Ilustrasi Jurnalistik (Pexel/cottonbro studio)
Lebih lanjut Dian menyampaikan, ironi kesejahteraan jurnalis tergambar jelas dalam riset AJI Bandar Lampung yang dilakukan pada Oktober–November 2025 terkait kerentanan jurnalis perempuan. Menurutnya, survei ini melibatkan 47 jurnalis perempuan dari sekitar 10 kabupaten/kota di Lampung, termasuk Bandar Lampung, Tanggamus, Way Kanan, Lampung Barat, dan Lampung Utara.
Para responden berasal dari berbagai posisi, mulai reporter, redaktur, hingga pemimpin redaksi di media lokal dan nasional. Hasil riset menunjukkan, hanya 57,4 persen responden yang berstatus karyawan tetap.

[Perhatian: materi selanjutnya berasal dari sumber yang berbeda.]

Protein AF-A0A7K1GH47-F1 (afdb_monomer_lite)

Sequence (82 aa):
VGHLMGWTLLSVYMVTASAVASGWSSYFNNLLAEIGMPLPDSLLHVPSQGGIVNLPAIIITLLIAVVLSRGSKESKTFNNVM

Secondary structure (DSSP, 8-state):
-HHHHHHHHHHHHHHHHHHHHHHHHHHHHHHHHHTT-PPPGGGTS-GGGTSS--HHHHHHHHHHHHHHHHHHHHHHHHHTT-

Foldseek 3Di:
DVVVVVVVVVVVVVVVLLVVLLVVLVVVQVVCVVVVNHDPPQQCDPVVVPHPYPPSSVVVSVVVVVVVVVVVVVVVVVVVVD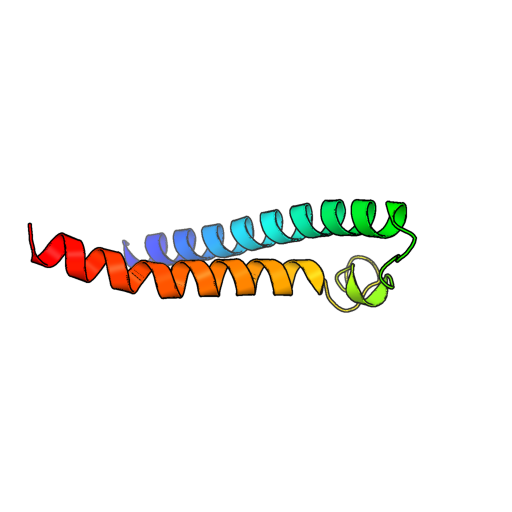

pLDDT: mean 83.43, std 12.87, range [49.19, 96.69]

Radius of gyration: 17.49 Å; chains: 1; bounding box: 38×41×42 Å

Structure (mmCIF, N/CA/C/O backbone):
data_AF-A0A7K1GH47-F1
#
_entry.id   AF-A0A7K1GH47-F1
#
loop_
_atom_site.group_PDB
_atom_site.id
_atom_site.type_symbol
_atom_site.label_atom_id
_atom_site.label_alt_id
_atom_site.label_comp_id
_atom_site.label_asym_id
_atom_site.label_entity_id
_atom_site.label_seq_id
_atom_site.pdbx_PDB_ins_code
_atom_site.Cartn_x
_atom_site.Cartn_y
_atom_site.Cartn_z
_atom_site.occupancy
_atom_site.B_iso_or_equiv
_atom_site.auth_seq_id
_atom_site.auth_comp_id
_atom_site.auth_asym_id
_atom_site.auth_atom_id
_atom_site.pdbx_PDB_model_num
ATOM 1 N N . VAL A 1 1 ? 1.716 23.182 21.443 1.00 73.12 1 VAL A N 1
ATOM 2 C CA . VAL A 1 1 ? 2.737 22.100 21.477 1.00 73.12 1 VAL A CA 1
ATOM 3 C C . VAL A 1 1 ? 2.176 20.755 21.011 1.00 73.12 1 VAL A C 1
ATOM 5 O O . VAL A 1 1 ? 2.754 20.180 20.101 1.00 73.12 1 VAL A O 1
ATOM 8 N N . GLY A 1 2 ? 1.030 20.285 21.527 1.00 89.00 2 GLY A N 1
ATOM 9 C CA . GLY A 1 2 ? 0.452 18.984 21.130 1.00 89.00 2 GLY A CA 1
ATOM 10 C C . GLY A 1 2 ? 0.176 18.799 19.627 1.00 89.00 2 GLY A C 1
ATOM 11 O O . GLY A 1 2 ? 0.410 17.719 19.101 1.00 89.00 2 GLY A O 1
ATOM 12 N N . HIS A 1 3 ? -0.230 19.854 18.911 1.00 88.44 3 HIS A N 1
ATOM 13 C CA . HIS A 1 3 ? -0.472 19.791 17.461 1.00 88.44 3 HIS A CA 1
ATOM 14 C C . HIS A 1 3 ? 0.787 19.428 16.652 1.00 88.44 3 HIS A C 1
ATOM 16 O O . HIS A 1 3 ? 0.730 18.577 15.769 1.00 88.44 3 HIS A O 1
ATOM 22 N N . LEU A 1 4 ? 1.937 20.012 17.007 1.00 94.44 4 LEU A N 1
ATOM 23 C CA . LEU A 1 4 ? 3.217 19.714 16.360 1.00 94.44 4 LEU A CA 1
ATOM 24 C C . LEU A 1 4 ? 3.650 18.269 16.633 1.00 94.44 4 LEU A C 1
ATOM 26 O O . LEU A 1 4 ? 4.053 17.575 15.708 1.00 94.44 4 LEU A O 1
ATOM 30 N N . MET A 1 5 ? 3.498 17.785 17.873 1.00 92.88 5 MET A N 1
ATOM 31 C CA . MET A 1 5 ? 3.775 16.378 18.190 1.00 92.88 5 MET A CA 1
ATOM 32 C C . MET A 1 5 ? 2.866 15.417 17.420 1.00 92.88 5 MET A C 1
ATOM 34 O O . MET A 1 5 ? 3.354 14.425 16.883 1.00 92.88 5 MET A O 1
ATOM 38 N N . GLY A 1 6 ? 1.567 15.717 17.327 1.00 94.50 6 GLY A N 1
ATOM 39 C CA . GLY A 1 6 ? 0.624 14.903 16.562 1.00 94.50 6 GLY A CA 1
ATOM 40 C C . GLY A 1 6 ? 1.009 14.805 15.086 1.00 94.50 6 GLY A C 1
ATOM 41 O O . GLY A 1 6 ? 1.000 13.712 14.522 1.00 94.50 6 GLY A O 1
ATOM 42 N N . TRP A 1 7 ? 1.413 15.922 14.475 1.00 94.88 7 TRP A N 1
ATOM 43 C CA . TRP A 1 7 ? 1.808 15.945 13.066 1.00 94.88 7 TRP A CA 1
ATOM 44 C C . TRP A 1 7 ? 3.108 15.186 12.796 1.00 94.88 7 TRP A C 1
ATOM 46 O O . TRP A 1 7 ? 3.202 14.440 11.816 1.00 94.88 7 TRP A O 1
ATOM 56 N N . THR A 1 8 ? 4.081 15.296 13.702 1.00 95.69 8 THR A N 1
ATOM 57 C CA . THR A 1 8 ? 5.323 14.519 13.631 1.00 95.69 8 THR A CA 1
ATOM 58 C C . THR A 1 8 ? 5.050 13.023 13.755 1.00 95.69 8 THR A C 1
ATOM 60 O O . THR A 1 8 ? 5.549 12.249 12.941 1.00 95.69 8 THR A O 1
ATOM 63 N N . LEU A 1 9 ? 4.229 12.607 14.725 1.00 95.88 9 LEU A N 1
ATOM 64 C CA . LEU A 1 9 ? 3.885 11.196 14.913 1.00 95.88 9 LEU A CA 1
ATOM 65 C C . LEU A 1 9 ? 3.160 10.634 13.689 1.00 95.88 9 LEU A C 1
ATOM 67 O O . LEU A 1 9 ? 3.564 9.599 13.169 1.00 95.88 9 LEU A O 1
ATOM 71 N N . LEU A 1 10 ? 2.138 11.328 13.186 1.00 95.75 10 LEU A N 1
ATOM 72 C CA . LEU A 1 10 ? 1.394 10.891 12.003 1.00 95.75 10 LEU A CA 1
ATOM 73 C C . LEU A 1 10 ? 2.313 10.713 10.788 1.00 95.75 10 LEU A C 1
ATOM 75 O O . LEU A 1 10 ? 2.252 9.686 10.114 1.00 95.75 10 LEU A O 1
ATOM 79 N N . SER A 1 11 ? 3.212 11.670 10.556 1.00 95.31 11 SER A N 1
ATOM 80 C CA . SER A 1 11 ? 4.178 11.604 9.455 1.00 95.31 11 SER A CA 1
ATOM 81 C C . SER A 1 11 ? 5.146 10.428 9.615 1.00 95.31 11 SER A C 1
ATOM 83 O O . SER A 1 11 ? 5.397 9.701 8.655 1.00 95.31 11 SER A O 1
ATOM 85 N N . VAL A 1 12 ? 5.653 10.184 10.830 1.00 96.69 12 VAL A N 1
ATOM 86 C CA . VAL A 1 12 ? 6.564 9.057 11.089 1.00 96.69 12 VAL A CA 1
ATOM 87 C C . VAL A 1 12 ? 5.865 7.713 10.876 1.00 96.69 12 VAL A C 1
ATOM 89 O O . VAL A 1 12 ? 6.453 6.803 10.290 1.00 96.69 12 VAL A O 1
ATOM 92 N N . TYR A 1 13 ? 4.592 7.591 11.266 1.00 94.62 13 TYR A N 1
ATOM 93 C CA . TYR A 1 13 ? 3.800 6.383 11.023 1.00 94.62 13 TYR A CA 1
ATOM 94 C C . TYR A 1 13 ? 3.542 6.156 9.532 1.00 94.62 13 TYR A C 1
ATOM 96 O O . TYR A 1 13 ? 3.659 5.030 9.055 1.00 94.62 13 TYR A O 1
ATOM 104 N N . MET A 1 14 ? 3.257 7.212 8.765 1.00 94.12 14 MET A N 1
ATOM 105 C CA . MET A 1 14 ? 3.100 7.099 7.310 1.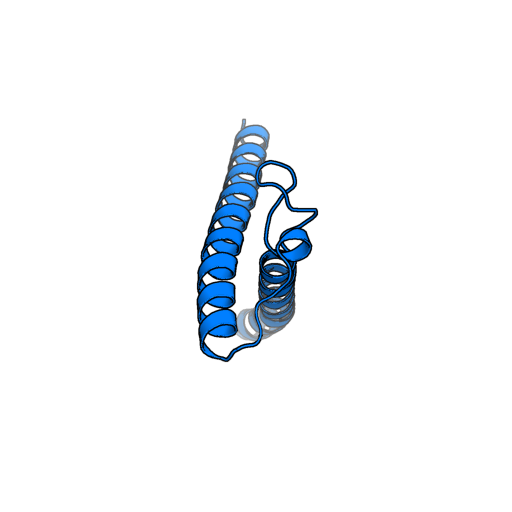00 94.12 14 MET A CA 1
ATOM 106 C C . MET A 1 14 ? 4.386 6.624 6.622 1.00 94.12 14 MET A C 1
ATOM 108 O O . MET A 1 14 ? 4.346 5.731 5.772 1.00 94.12 14 MET A O 1
ATOM 112 N N . VAL A 1 15 ? 5.538 7.183 7.004 1.00 94.75 15 VAL A N 1
ATOM 113 C CA . VAL A 1 15 ? 6.838 6.806 6.426 1.00 94.75 15 VAL A CA 1
ATOM 114 C C . VAL A 1 15 ? 7.215 5.372 6.802 1.00 94.75 15 VAL A C 1
ATOM 116 O O . VAL A 1 15 ? 7.617 4.595 5.937 1.00 94.75 15 VAL A O 1
ATOM 119 N N . THR A 1 16 ? 7.039 4.989 8.068 1.00 94.69 16 THR A N 1
ATOM 120 C CA . THR A 1 16 ? 7.326 3.620 8.530 1.00 94.69 16 THR A CA 1
ATOM 121 C C . THR A 1 16 ? 6.415 2.589 7.868 1.00 94.69 16 THR A C 1
ATOM 123 O O . THR A 1 16 ? 6.913 1.571 7.390 1.00 94.69 16 THR A O 1
ATOM 126 N N . ALA A 1 17 ? 5.113 2.864 7.737 1.00 93.88 17 ALA A N 1
ATOM 127 C CA . ALA A 1 17 ? 4.187 1.994 7.010 1.00 93.88 17 ALA A CA 1
ATOM 128 C C . ALA A 1 17 ? 4.600 1.809 5.539 1.00 93.88 17 ALA A C 1
ATOM 130 O O . ALA A 1 17 ? 4.598 0.688 5.030 1.00 93.88 17 ALA A O 1
ATOM 131 N N . SER A 1 18 ? 5.026 2.890 4.877 1.00 92.31 18 SER A N 1
ATOM 132 C CA . SER A 1 18 ? 5.508 2.846 3.489 1.00 92.31 18 SER A CA 1
ATOM 133 C C . SER A 1 18 ? 6.770 1.986 3.344 1.00 92.31 18 SER A C 1
ATOM 135 O O . SER A 1 18 ? 6.878 1.189 2.410 1.00 92.31 18 SER A O 1
ATOM 137 N N . ALA A 1 19 ? 7.707 2.096 4.291 1.00 92.81 19 ALA A N 1
ATOM 138 C CA . ALA A 1 19 ? 8.922 1.284 4.306 1.00 92.81 19 ALA A CA 1
ATOM 139 C C . ALA A 1 19 ? 8.614 -0.215 4.478 1.00 92.81 19 ALA A C 1
ATOM 141 O O . ALA A 1 19 ? 9.171 -1.046 3.759 1.00 92.81 19 ALA A O 1
ATOM 142 N N . VAL A 1 20 ? 7.683 -0.564 5.373 1.00 95.19 20 VAL A N 1
ATOM 143 C CA . VAL A 1 20 ? 7.250 -1.956 5.591 1.00 95.19 20 VAL A CA 1
ATOM 144 C C . VAL A 1 20 ? 6.581 -2.531 4.340 1.00 95.19 20 VAL A C 1
ATOM 146 O O . VAL A 1 20 ? 6.910 -3.645 3.929 1.00 95.19 20 VAL A O 1
ATOM 149 N N . ALA A 1 21 ? 5.694 -1.769 3.692 1.00 93.62 21 ALA A N 1
ATOM 150 C CA . ALA A 1 21 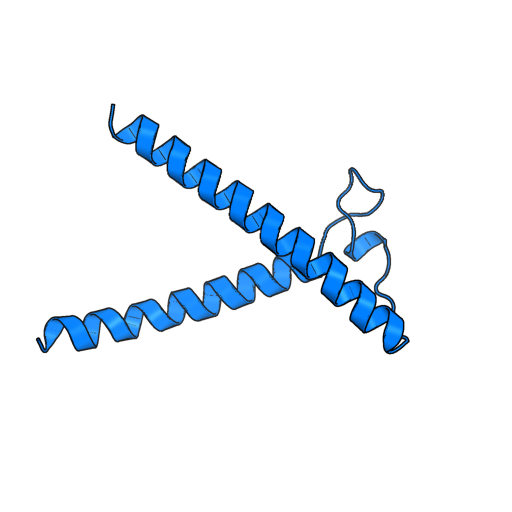? 5.036 -2.197 2.458 1.00 93.62 21 ALA A CA 1
ATOM 151 C C . ALA A 1 21 ? 6.037 -2.432 1.313 1.00 93.62 21 ALA A C 1
ATOM 153 O O . ALA A 1 21 ? 5.930 -3.423 0.589 1.00 93.62 21 ALA A O 1
ATOM 154 N N . SER A 1 22 ? 7.049 -1.566 1.178 1.00 91.06 22 SER A N 1
ATOM 155 C CA . SER A 1 22 ? 8.118 -1.747 0.188 1.00 91.06 22 SER A CA 1
ATOM 156 C C . SER A 1 22 ? 8.969 -2.986 0.474 1.00 91.06 22 SER A C 1
ATOM 158 O O . SER A 1 22 ? 9.333 -3.702 -0.458 1.00 91.06 22 SER A O 1
ATOM 160 N N . GLY A 1 23 ? 9.273 -3.264 1.747 1.00 91.25 23 GLY A N 1
ATOM 161 C CA . GLY A 1 23 ? 9.969 -4.487 2.149 1.00 91.25 23 GLY A CA 1
ATOM 162 C C . GLY A 1 23 ? 9.174 -5.735 1.768 1.00 91.25 23 GLY A C 1
ATOM 163 O O . GLY A 1 23 ? 9.705 -6.632 1.116 1.00 91.25 23 GLY A O 1
ATOM 164 N N . TRP A 1 24 ? 7.877 -5.755 2.087 1.00 92.56 24 TRP A N 1
ATOM 165 C CA . TRP A 1 24 ? 6.973 -6.849 1.723 1.00 92.56 24 TRP A CA 1
ATOM 166 C C . TRP A 1 24 ? 6.890 -7.067 0.207 1.00 92.56 24 TRP A C 1
ATOM 168 O O . TRP A 1 24 ? 6.959 -8.203 -0.256 1.00 92.56 24 TRP A O 1
ATOM 178 N N . SER A 1 25 ? 6.814 -5.988 -0.578 1.00 89.25 25 SER A N 1
ATOM 179 C CA . SER A 1 25 ? 6.783 -6.075 -2.042 1.00 89.25 25 SER A CA 1
ATOM 180 C C . SER A 1 25 ? 8.004 -6.784 -2.627 1.00 89.25 25 SER A C 1
ATOM 182 O O . SER A 1 25 ? 7.860 -7.474 -3.633 1.00 89.25 25 SER A O 1
ATOM 184 N N . SER A 1 26 ? 9.190 -6.614 -2.036 1.00 88.56 26 SER A N 1
ATOM 185 C CA . SER A 1 26 ? 10.402 -7.298 -2.500 1.00 88.56 26 SER A CA 1
ATOM 186 C C . SER A 1 26 ? 10.299 -8.809 -2.281 1.00 88.56 26 SER A C 1
ATOM 188 O O . SER A 1 26 ? 10.545 -9.592 -3.197 1.00 88.56 26 SER A O 1
ATOM 190 N N . TYR A 1 27 ? 9.846 -9.239 -1.098 1.00 89.94 27 TYR A N 1
ATOM 191 C CA . TYR A 1 27 ? 9.601 -10.659 -0.818 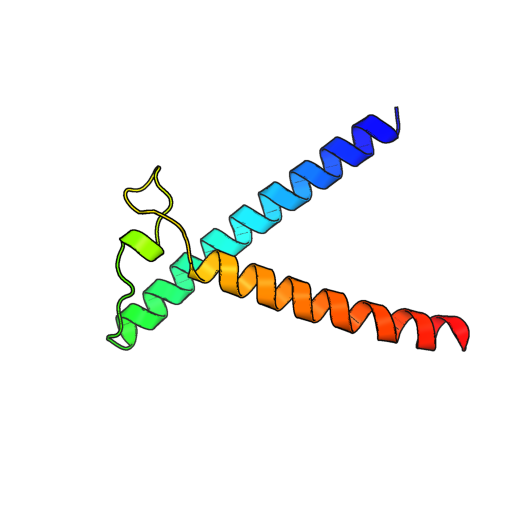1.00 89.94 27 TYR A CA 1
ATOM 192 C C . TYR A 1 27 ? 8.539 -11.254 -1.745 1.00 89.94 27 TYR A C 1
ATOM 194 O O . TYR A 1 27 ? 8.731 -12.343 -2.280 1.00 89.94 27 TYR A O 1
ATOM 202 N N . PHE A 1 28 ? 7.448 -10.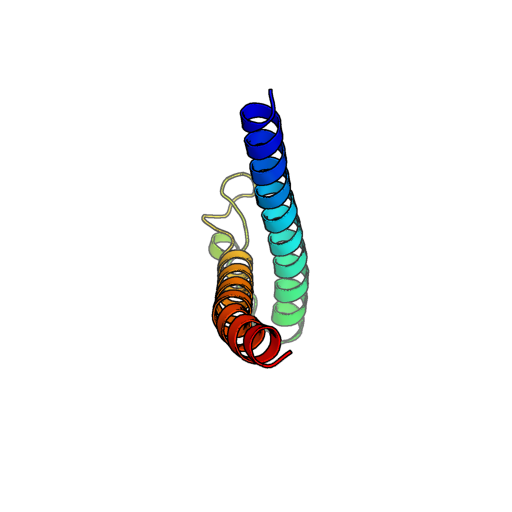522 -1.983 1.00 88.75 28 PHE A N 1
ATOM 203 C CA . PHE A 1 28 ? 6.395 -10.951 -2.900 1.00 88.75 28 PHE A CA 1
ATOM 204 C C . PHE A 1 28 ? 6.916 -11.131 -4.330 1.00 88.75 28 PHE A C 1
ATOM 206 O O . PHE A 1 28 ? 6.581 -12.114 -4.983 1.00 88.75 28 PHE A O 1
ATOM 213 N N . ASN A 1 29 ? 7.777 -10.227 -4.803 1.00 88.06 29 ASN A N 1
ATOM 214 C CA . ASN A 1 29 ? 8.390 -10.367 -6.120 1.00 88.06 29 ASN A CA 1
ATOM 215 C C . ASN A 1 29 ? 9.307 -11.593 -6.218 1.00 88.06 29 ASN A C 1
ATOM 217 O O . ASN A 1 29 ? 9.248 -12.304 -7.214 1.00 88.06 29 ASN A O 1
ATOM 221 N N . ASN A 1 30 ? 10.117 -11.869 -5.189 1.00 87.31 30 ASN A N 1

Sebanyak 25,5 persen masih berstatus kontrak dan 17 persen bekerja sebagai freelance atau kontributor. Kondisi ini menandakan masih banyak jurnalis perempuan yang berada dalam ketidakjelasan status kerja meski telah mengabdi bertahun-tahun.
Dari sisi jam kerja dan penghasilan, 14 dari 47 responden mengaku bekerja lebih dari 50 jam per minggu. Namun, mayoritas gaji mereka berada di bawah Upah Minimum Provinsi (UMP) Lampung 2025 sebesar Rp2.893.070.
Sebanyak 34 persen atau 16 responden menerima gaji Rp1 juta–Rp2 juta, 6,4 persen bahkan di bawah Rp1 juta. Sementara itu, 34 persen memperoleh Rp2 juta–Rp3 juta dan hanya 17 persen yang menerima Rp3 juta–Rp4 juta. Gaji yang tidak layak tersebut pun masih kerap mengalami pemotongan dan penundaan pembayaran.
Tak hanya soal upah, riset juga mengungkap sekitar 34 persen media belum menyediakan asuransi kesehatan dan 42 persen belum mendaftarkan jurnalis perempuan ke Jamsostek. Hak lain seperti tunjangan makan, transportasi, telekomunikasi, dan dinas malam belum menjadi prioritas perusahaan media.
"Di tengah kondisi tersebut, jurnalis perempuan juga menghadapi diskriminasi dan pelecehan seksual. Sebanyak 11 dari 47 responden mengaku menjadi korban pelecehan seksual, baik secara verbal, fisik, maupun online," jelas Dian.